AIM OF THE EXERCISE
The answer must be the lines from the one containing "ATOM 64 O O" through the last line of the data below, copied exactly, with nothing else.
╭─ DATASET EXCERPTS
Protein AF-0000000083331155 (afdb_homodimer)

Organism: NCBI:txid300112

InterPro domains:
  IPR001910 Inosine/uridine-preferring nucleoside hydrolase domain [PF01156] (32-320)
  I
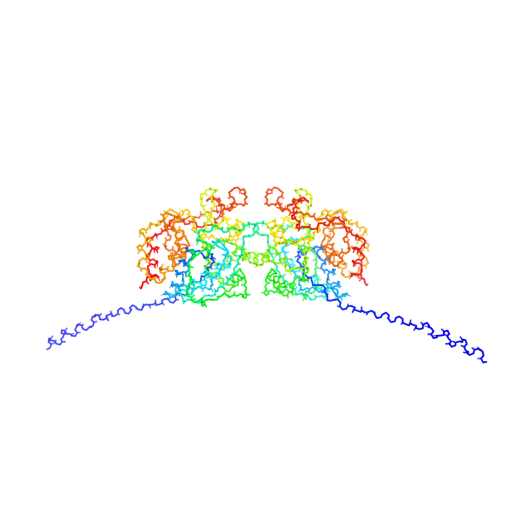PR036452 Ribonucleoside hydrolase-like [G3DSA:3.90.245.10] (25-328)
  IPR036452 Ribonucleoside hydrolase-like [SSF53590] (29-327)
  IPR052775 Inosine-uridine nucleoside hydrolase [PTHR46190] (17-325)

Radius of gyration: 31.87 Å; Cα contacts (8 Å, |Δi|>4): 1413; chains: 2; bounding box: 87×145×69 Å

Structure (mmCIF, N/CA/C/O backbone):
data_AF-0000000083331155-model_v1
#
loop_
_entity.id
_entity.type
_entity.pdbx_description
1 polymer 'Pyrimidine-specific ribonucleoside hydrolase riha-like protein'
#
loop_
_atom_site.group_PDB
_atom_site.id
_atom_site.type_symbol
_atom_site.label_atom_id
_atom_site.label_alt_id
_atom_site.label_comp_id
_atom_site.label_asym_id
_atom_site.label_entity_id
_atom_site.label_seq_id
_atom_site.pdbx_PDB_ins_code
_atom_site.Cartn_x
_atom_site.Cartn_y
_atom_site.Cartn_z
_atom_site.occupancy
_atom_site.B_iso_or_equiv
_atom_site.auth_seq_id
_atom_site.auth_comp_id
_atom_site.auth_asym_id
_atom_site.auth_atom_id
_atom_site.pdbx_PDB_model_num
ATOM 1 N N . MET A 1 1 ? -58.656 57.875 38.844 1 33.28 1 MET A N 1
ATOM 2 C CA . MET A 1 1 ? -59.062 56.719 38.031 1 33.28 1 MET A CA 1
ATOM 3 C C . MET A 1 1 ? -58.188 56.625 36.781 1 33.28 1 MET A C 1
ATOM 5 O O . MET A 1 1 ? -58.062 55.531 36.219 1 33.28 1 MET A O 1
ATOM 9 N N . ALA A 1 2 ? -57.844 57.812 36.25 1 41 2 ALA A N 1
ATOM 10 C CA . ALA A 1 2 ? -57.125 58 35 1 41 2 ALA A CA 1
ATOM 11 C C . ALA A 1 2 ? -55.656 57.594 35.094 1 41 2 ALA A C 1
ATOM 13 O O . ALA A 1 2 ? -55.062 57.219 34.094 1 41 2 ALA A O 1
ATOM 14 N N . ILE A 1 3 ? -55.094 57.812 36.312 1 40.72 3 ILE A N 1
ATOM 15 C CA . ILE A 1 3 ? -53.656 57.562 36.5 1 40.72 3 ILE A CA 1
ATOM 16 C C . ILE A 1 3 ? -53.406 56.062 36.438 1 40.72 3 ILE A C 1
ATOM 18 O O . ILE A 1 3 ? -52.281 55.656 36.156 1 40.72 3 ILE A O 1
ATOM 22 N N . ILE A 1 4 ? -54.375 55.188 36.906 1 40.25 4 ILE A N 1
ATOM 23 C CA . ILE A 1 4 ? -54.219 53.75 37.031 1 40.25 4 ILE A CA 1
ATOM 24 C C . ILE A 1 4 ? -54.125 53.125 35.625 1 40.25 4 ILE A C 1
ATOM 26 O O . ILE A 1 4 ? -53.469 52.094 35.438 1 40.25 4 ILE A O 1
ATOM 30 N N . ARG A 1 5 ? -54.969 53.594 34.688 1 37.59 5 ARG A N 1
ATOM 31 C CA . ARG A 1 5 ? -55.156 52.875 33.438 1 37.59 5 ARG A CA 1
ATOM 32 C C . ARG A 1 5 ? -53.906 52.938 32.562 1 37.59 5 ARG A C 1
ATOM 34 O O . ARG A 1 5 ? -53.688 52.094 31.719 1 37.59 5 ARG A O 1
ATOM 41 N N . ALA A 1 6 ? -53.25 54.188 32.562 1 39.12 6 ALA A N 1
ATOM 42 C CA . ALA A 1 6 ? -52.219 54.344 31.578 1 39.12 6 ALA A CA 1
ATOM 43 C C . ALA A 1 6 ? -51 53.5 31.922 1 39.12 6 ALA A C 1
ATOM 45 O O . ALA A 1 6 ? -50.156 53.219 31.047 1 39.12 6 ALA A O 1
ATOM 46 N N . ILE A 1 7 ? -50.75 53.312 33.281 1 40.75 7 ILE A N 1
ATOM 47 C CA . ILE A 1 7 ? -49.562 52.562 33.656 1 40.75 7 ILE A CA 1
ATOM 48 C C . ILE A 1 7 ? -49.719 51.094 33.219 1 40.75 7 ILE A C 1
ATOM 50 O O . ILE A 1 7 ? -48.719 50.375 33.094 1 40.75 7 ILE A O 1
ATOM 54 N N . SER A 1 8 ? -51.031 50.625 33.188 1 35.72 8 SER A N 1
ATOM 55 C CA . SER A 1 8 ? -51.156 49.188 32.969 1 35.72 8 SER A CA 1
ATOM 56 C C . SER A 1 8 ? -50.719 48.812 31.547 1 35.72 8 SER A C 1
ATOM 58 O O . SER A 1 8 ? -50.344 47.656 31.297 1 35.72 8 SER A O 1
ATOM 60 N N . LYS A 1 9 ? -51.062 49.625 30.578 1 35.38 9 LYS A N 1
ATOM 61 C CA . LYS A 1 9 ? -50.875 49.188 29.203 1 35.38 9 LYS A CA 1
ATOM 62 C C . LYS A 1 9 ? -49.406 49.094 28.859 1 35.38 9 LYS A C 1
ATOM 64 O O . LYS A 1 9 ? -49.031 48.406 27.891 1 35.38 9 LYS A O 1
ATOM 69 N N . ILE A 1 10 ? -48.625 50.125 29.391 1 36.66 10 ILE A N 1
ATOM 70 C CA . ILE A 1 10 ? -47.312 50.156 28.797 1 36.66 10 ILE A CA 1
ATOM 71 C C . ILE A 1 10 ? -46.5 48.938 29.25 1 36.66 10 ILE A C 1
ATOM 73 O O . ILE A 1 10 ? -45.531 48.531 28.609 1 36.66 10 ILE A O 1
ATOM 77 N N . MET A 1 11 ? -46.812 48.438 30.5 1 33 11 MET A N 1
ATOM 78 C CA . MET A 1 11 ? -45.938 47.344 30.953 1 33 11 MET A CA 1
ATOM 79 C C . MET A 1 11 ? -46.125 46.125 30.094 1 33 11 MET A C 1
ATOM 81 O O . MET A 1 11 ? -45.406 45.125 30.281 1 33 11 MET A O 1
ATOM 85 N N . ILE A 1 12 ? -47.375 45.938 29.656 1 35.31 12 ILE A N 1
ATOM 86 C CA . ILE A 1 12 ? -47.594 44.594 29.094 1 35.31 12 ILE A CA 1
ATOM 87 C C . ILE A 1 12 ? -46.688 44.406 27.875 1 35.31 12 ILE A C 1
ATOM 89 O O . ILE A 1 12 ? -46.469 43.312 27.406 1 35.31 12 ILE A O 1
ATOM 93 N N . ILE A 1 13 ? -46.438 45.531 27.25 1 32.28 13 ILE A N 1
ATOM 94 C CA . ILE A 1 13 ? -45.906 45.25 25.922 1 32.28 13 ILE A CA 1
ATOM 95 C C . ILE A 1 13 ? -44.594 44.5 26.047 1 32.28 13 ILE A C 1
╰─
SOLUTION TO THE EXERCISE
ATOM 64 O O . LYS A 1 9 ? -49.031 48.406 27.891 1 35.38 9 LYS A O 1
ATOM 69 N N . ILE A 1 10 ? -48.625 50.125 29.391 1 36.66 10 ILE A N 1
ATOM 70 C CA . ILE A 1 10 ? -47.312 50.156 28.797 1 36.66 10 ILE A CA 1
ATOM 71 C C . ILE A 1 10 ? -46.5 48.938 29.25 1 36.66 10 ILE A C 1
ATOM 73 O O . ILE A 1 10 ? -45.531 48.531 28.609 1 36.66 10 ILE A O 1
ATOM 77 N N . MET A 1 11 ? -46.812 48.438 30.5 1 33 11 MET A N 1
ATOM 78 C CA . MET A 1 11 ? -45.938 47.344 30.953 1 33 11 MET A CA 1
ATOM 79 C C . MET A 1 11 ? -46.125 46.125 30.094 1 33 11 MET A C 1
ATOM 81 O O . MET A 1 11 ? -45.406 45.125 30.281 1 33 11 MET A O 1
ATOM 85 N N . ILE A 1 12 ? -47.375 45.938 29.656 1 35.31 12 ILE A N 1
ATOM 86 C CA . ILE A 1 12 ? -47.594 44.594 29.094 1 35.31 12 ILE A CA 1
ATOM 87 C C . ILE A 1 12 ? -46.688 44.406 27.875 1 35.31 12 ILE A C 1
ATOM 89 O O . ILE A 1 12 ? -46.469 43.312 27.406 1 35.31 12 ILE A O 1
ATOM 93 N N . ILE A 1 13 ? -46.438 45.531 27.25 1 32.28 13 ILE A N 1
ATOM 94 C CA . ILE A 1 13 ? -45.906 45.25 25.922 1 32.28 13 ILE A CA 1
ATOM 95 C C . ILE A 1 13 ? -44.594 44.5 26.047 1 32.28 13 ILE A C 1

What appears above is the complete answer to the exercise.